Article - Santé environnementale

Article - Santé environnementale

Préserver la santé, prendre soin de l’environnement : pour une santé en commun

 

Préserver la santé, prendre soin de l’environnement : pour une santé en commun

 

 

Introduction

La crise sanitaire jette une lumière crue sur la fragilité de nos conditions de vie. Comme beaucoup d’autres maladies émergentes, la covid-19 est une conséquence des profondes transformations que l’humanité impose à l’environnement naturel. Le changement climatique s’accentue, la déforestation se poursuit, les élevages intensifs se développent et la faune sauvage fait l’objet de divers commerces et trafics. En dégradant les écosystèmes c’est notre cadre de vie que nous fragilisons, notre santé que nous menaçons. 

Il est aujourd’hui urgent de réaliser collectivement que nos modes de vie influent directement sur les milieux naturels et la vie qu’elle héberge, y compris la nôtre. A l’heure des confinements, chacun.e sent bien le besoin vital d’évoluer dans un cadre sain, qui préserve tant la santé physique que le bien-être mental. 

Une des leçons de cette crise tient ainsi en quelques mots : notre environnement, c’est notre santé. Un véritable défi pour le “monde d’après” : prendre soin de notre environnement pour préserver notre santé... Quoi qu’il en coûte? 

 

Notre environnement, c’est notre santé

Nombreux sont les exemples qui démontrent les liens directs entre environnement et santé. Selon Santé Publique France, 48 000 personnes décèdent du fait de la pollution de l’air chaque année en France. Ces décès sont d’abord liés aux particules fines (PM2.5), qui sont notamment émises par le trafic routier (particulièrement par les moteurs diesels). Plus de la moitié de ces décès surviennent dans les agglomérations de plus de 100 000 habitants. Un article publié dans la revue Environmental Research le 9 février 2021 indique par ailleurs que ces chiffres pourraient être largement sous-estimés, et suggère que les particules fines émises par la combustion d’énergies fossiles pourrait entraîner plus de 97 000 décès prématurés en France chaque année. Il n’y a cependant pas de fatalité, et Santé Publique France souligne que “si toutes les communes françaises respectaient la valeur recommandée par l'Organisation mondiale de la santé (10Œg/m3), ce sont plus de 17 000 décès qui pourraient être évités chaque année en France”.

 

Comment faire? L’OMS recommande notamment de “donner la priorité aux transports publics dans les zones urbaines, aux réseaux pédestres et cyclables et au transport ferroviaire interurbain”, d’améliorer l’efficacité énergétique des bâtiments, et d’augmenter le recours aux énergies renouvelables telles que le solaire, l’éolien et l’hydraulique. Tout cela est possible, pour peu qu’à chaque échelon du territoire ces objectifs soient érigés en priorités de l’action publique. 
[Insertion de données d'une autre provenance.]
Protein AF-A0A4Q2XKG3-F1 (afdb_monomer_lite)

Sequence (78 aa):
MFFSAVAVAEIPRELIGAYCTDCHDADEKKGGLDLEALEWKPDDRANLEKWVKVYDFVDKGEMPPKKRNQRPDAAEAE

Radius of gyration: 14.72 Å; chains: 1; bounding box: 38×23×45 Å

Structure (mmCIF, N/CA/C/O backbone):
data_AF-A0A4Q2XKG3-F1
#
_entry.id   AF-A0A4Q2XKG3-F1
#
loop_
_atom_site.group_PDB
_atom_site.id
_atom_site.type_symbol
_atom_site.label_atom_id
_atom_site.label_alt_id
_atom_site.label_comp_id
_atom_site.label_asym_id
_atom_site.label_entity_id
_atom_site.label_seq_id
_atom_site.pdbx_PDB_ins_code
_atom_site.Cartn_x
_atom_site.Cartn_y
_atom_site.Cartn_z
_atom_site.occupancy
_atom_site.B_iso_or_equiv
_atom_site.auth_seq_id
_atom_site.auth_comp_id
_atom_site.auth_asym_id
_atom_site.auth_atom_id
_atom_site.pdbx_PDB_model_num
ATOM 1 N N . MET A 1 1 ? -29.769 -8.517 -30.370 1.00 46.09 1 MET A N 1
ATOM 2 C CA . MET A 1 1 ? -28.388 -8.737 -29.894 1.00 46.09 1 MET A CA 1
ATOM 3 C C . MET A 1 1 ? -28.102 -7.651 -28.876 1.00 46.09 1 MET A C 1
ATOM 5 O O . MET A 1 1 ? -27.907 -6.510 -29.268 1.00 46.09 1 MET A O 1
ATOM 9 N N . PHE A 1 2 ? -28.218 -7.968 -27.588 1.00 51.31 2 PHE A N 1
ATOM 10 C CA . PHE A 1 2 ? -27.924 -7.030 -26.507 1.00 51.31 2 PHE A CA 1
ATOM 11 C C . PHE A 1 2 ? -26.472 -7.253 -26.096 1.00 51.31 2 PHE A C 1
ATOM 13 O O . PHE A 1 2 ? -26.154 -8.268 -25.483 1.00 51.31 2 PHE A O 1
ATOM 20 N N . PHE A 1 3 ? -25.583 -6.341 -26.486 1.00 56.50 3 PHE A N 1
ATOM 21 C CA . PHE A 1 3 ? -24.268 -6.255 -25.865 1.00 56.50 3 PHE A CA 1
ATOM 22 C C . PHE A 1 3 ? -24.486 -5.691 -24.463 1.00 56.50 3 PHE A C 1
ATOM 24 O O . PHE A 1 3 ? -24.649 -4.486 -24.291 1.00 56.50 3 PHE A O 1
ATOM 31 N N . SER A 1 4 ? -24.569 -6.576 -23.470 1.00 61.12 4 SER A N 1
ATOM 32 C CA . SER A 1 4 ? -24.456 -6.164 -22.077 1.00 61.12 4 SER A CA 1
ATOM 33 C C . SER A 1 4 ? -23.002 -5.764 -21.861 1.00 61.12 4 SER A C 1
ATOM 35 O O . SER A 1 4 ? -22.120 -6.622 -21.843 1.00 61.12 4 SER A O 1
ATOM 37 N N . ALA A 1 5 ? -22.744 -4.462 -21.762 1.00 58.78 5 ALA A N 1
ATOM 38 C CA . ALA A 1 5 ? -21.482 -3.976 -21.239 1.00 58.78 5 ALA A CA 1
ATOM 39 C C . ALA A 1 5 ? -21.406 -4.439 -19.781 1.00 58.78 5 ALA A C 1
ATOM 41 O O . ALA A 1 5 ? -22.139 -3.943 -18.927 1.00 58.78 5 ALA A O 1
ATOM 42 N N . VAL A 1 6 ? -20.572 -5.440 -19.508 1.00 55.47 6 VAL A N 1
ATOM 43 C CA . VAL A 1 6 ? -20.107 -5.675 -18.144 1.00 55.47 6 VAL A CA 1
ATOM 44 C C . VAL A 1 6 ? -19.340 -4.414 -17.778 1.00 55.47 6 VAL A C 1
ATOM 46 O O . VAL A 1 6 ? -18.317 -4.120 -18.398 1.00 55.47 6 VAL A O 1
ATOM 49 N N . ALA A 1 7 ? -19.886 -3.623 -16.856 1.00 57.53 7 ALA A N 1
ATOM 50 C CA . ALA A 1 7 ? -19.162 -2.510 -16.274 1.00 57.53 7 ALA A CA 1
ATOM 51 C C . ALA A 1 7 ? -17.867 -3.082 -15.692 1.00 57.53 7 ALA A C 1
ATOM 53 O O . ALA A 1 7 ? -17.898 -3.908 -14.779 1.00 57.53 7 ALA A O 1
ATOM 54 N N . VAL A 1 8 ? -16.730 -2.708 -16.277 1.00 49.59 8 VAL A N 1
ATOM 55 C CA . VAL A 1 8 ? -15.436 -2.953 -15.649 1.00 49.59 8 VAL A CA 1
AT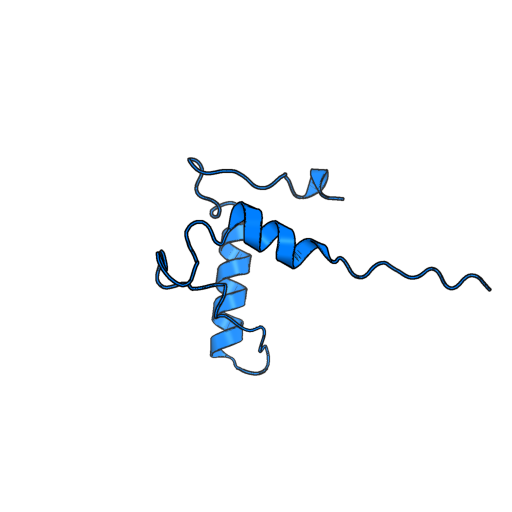OM 56 C C . VAL A 1 8 ? -15.498 -2.173 -14.344 1.00 49.59 8 VAL A C 1
ATOM 58 O O . VAL A 1 8 ? -15.783 -0.981 -14.373 1.00 49.59 8 VAL A O 1
ATOM 61 N N . ALA A 1 9 ? -15.369 -2.854 -13.209 1.00 50.03 9 ALA A N 1
ATOM 62 C CA . AL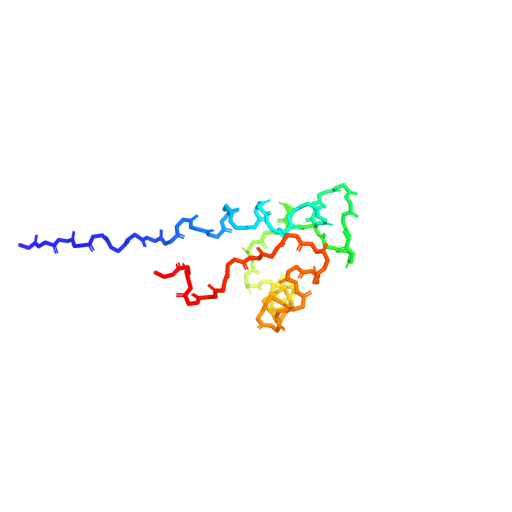A A 1 9 ? -15.471 -2.225 -11.903 1.00 50.03 9 ALA A CA 1
ATOM 63 C C . ALA A 1 9 ? -14.495 -1.034 -11.821 1.00 50.03 9 ALA A C 1
ATOM 65 O O . ALA A 1 9 ? -13.287 -1.222 -11.720 1.00 50.03 9 ALA A O 1
ATOM 66 N N . GLU A 1 10 ? -15.025 0.190 -11.856 1.00 51.62 10 GLU A N 1
ATOM 67 C CA . GLU A 1 10 ? -14.286 1.448 -11.636 1.00 51.62 10 GLU A CA 1
ATOM 68 C C . GLU A 1 10 ? -13.969 1.661 -10.134 1.00 51.62 10 GLU A C 1
ATOM 70 O O . GLU A 1 10 ? -13.288 2.604 -9.738 1.00 51.62 10 GLU A O 1
ATOM 75 N N . ILE A 1 11 ? -14.406 0.724 -9.287 1.00 55.16 11 ILE A N 1
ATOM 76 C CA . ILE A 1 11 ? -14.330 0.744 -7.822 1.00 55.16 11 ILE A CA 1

Si l’air est pollué, l’eau l’est malheureusement aussi. Deux exemples suffiront à illustrer l’urgence à agir. 

D’abord, la poursuite de l’augmentation des ventes de pesticides et d’herbicides en France, malgré l’accumulation des preuves scientifiques et la prise de conscience de la société à ce sujet. En 2018, ce sont près de 86 000 tonnes de ce qu’on appelle des “substances actives” qui ont été vendues en France, en augmentation de 21% par rapport à 2017 et en augmentation de 22% en moyenne triennale depuis 2009-2011. Là encore pas de fatalité, mais une impérieuse nécessité d’investir massivement pour accompagner les agriculteurs dans la transition, en rappelant que c’est en premier lieu leur santé qui est menacée par les pesticides.  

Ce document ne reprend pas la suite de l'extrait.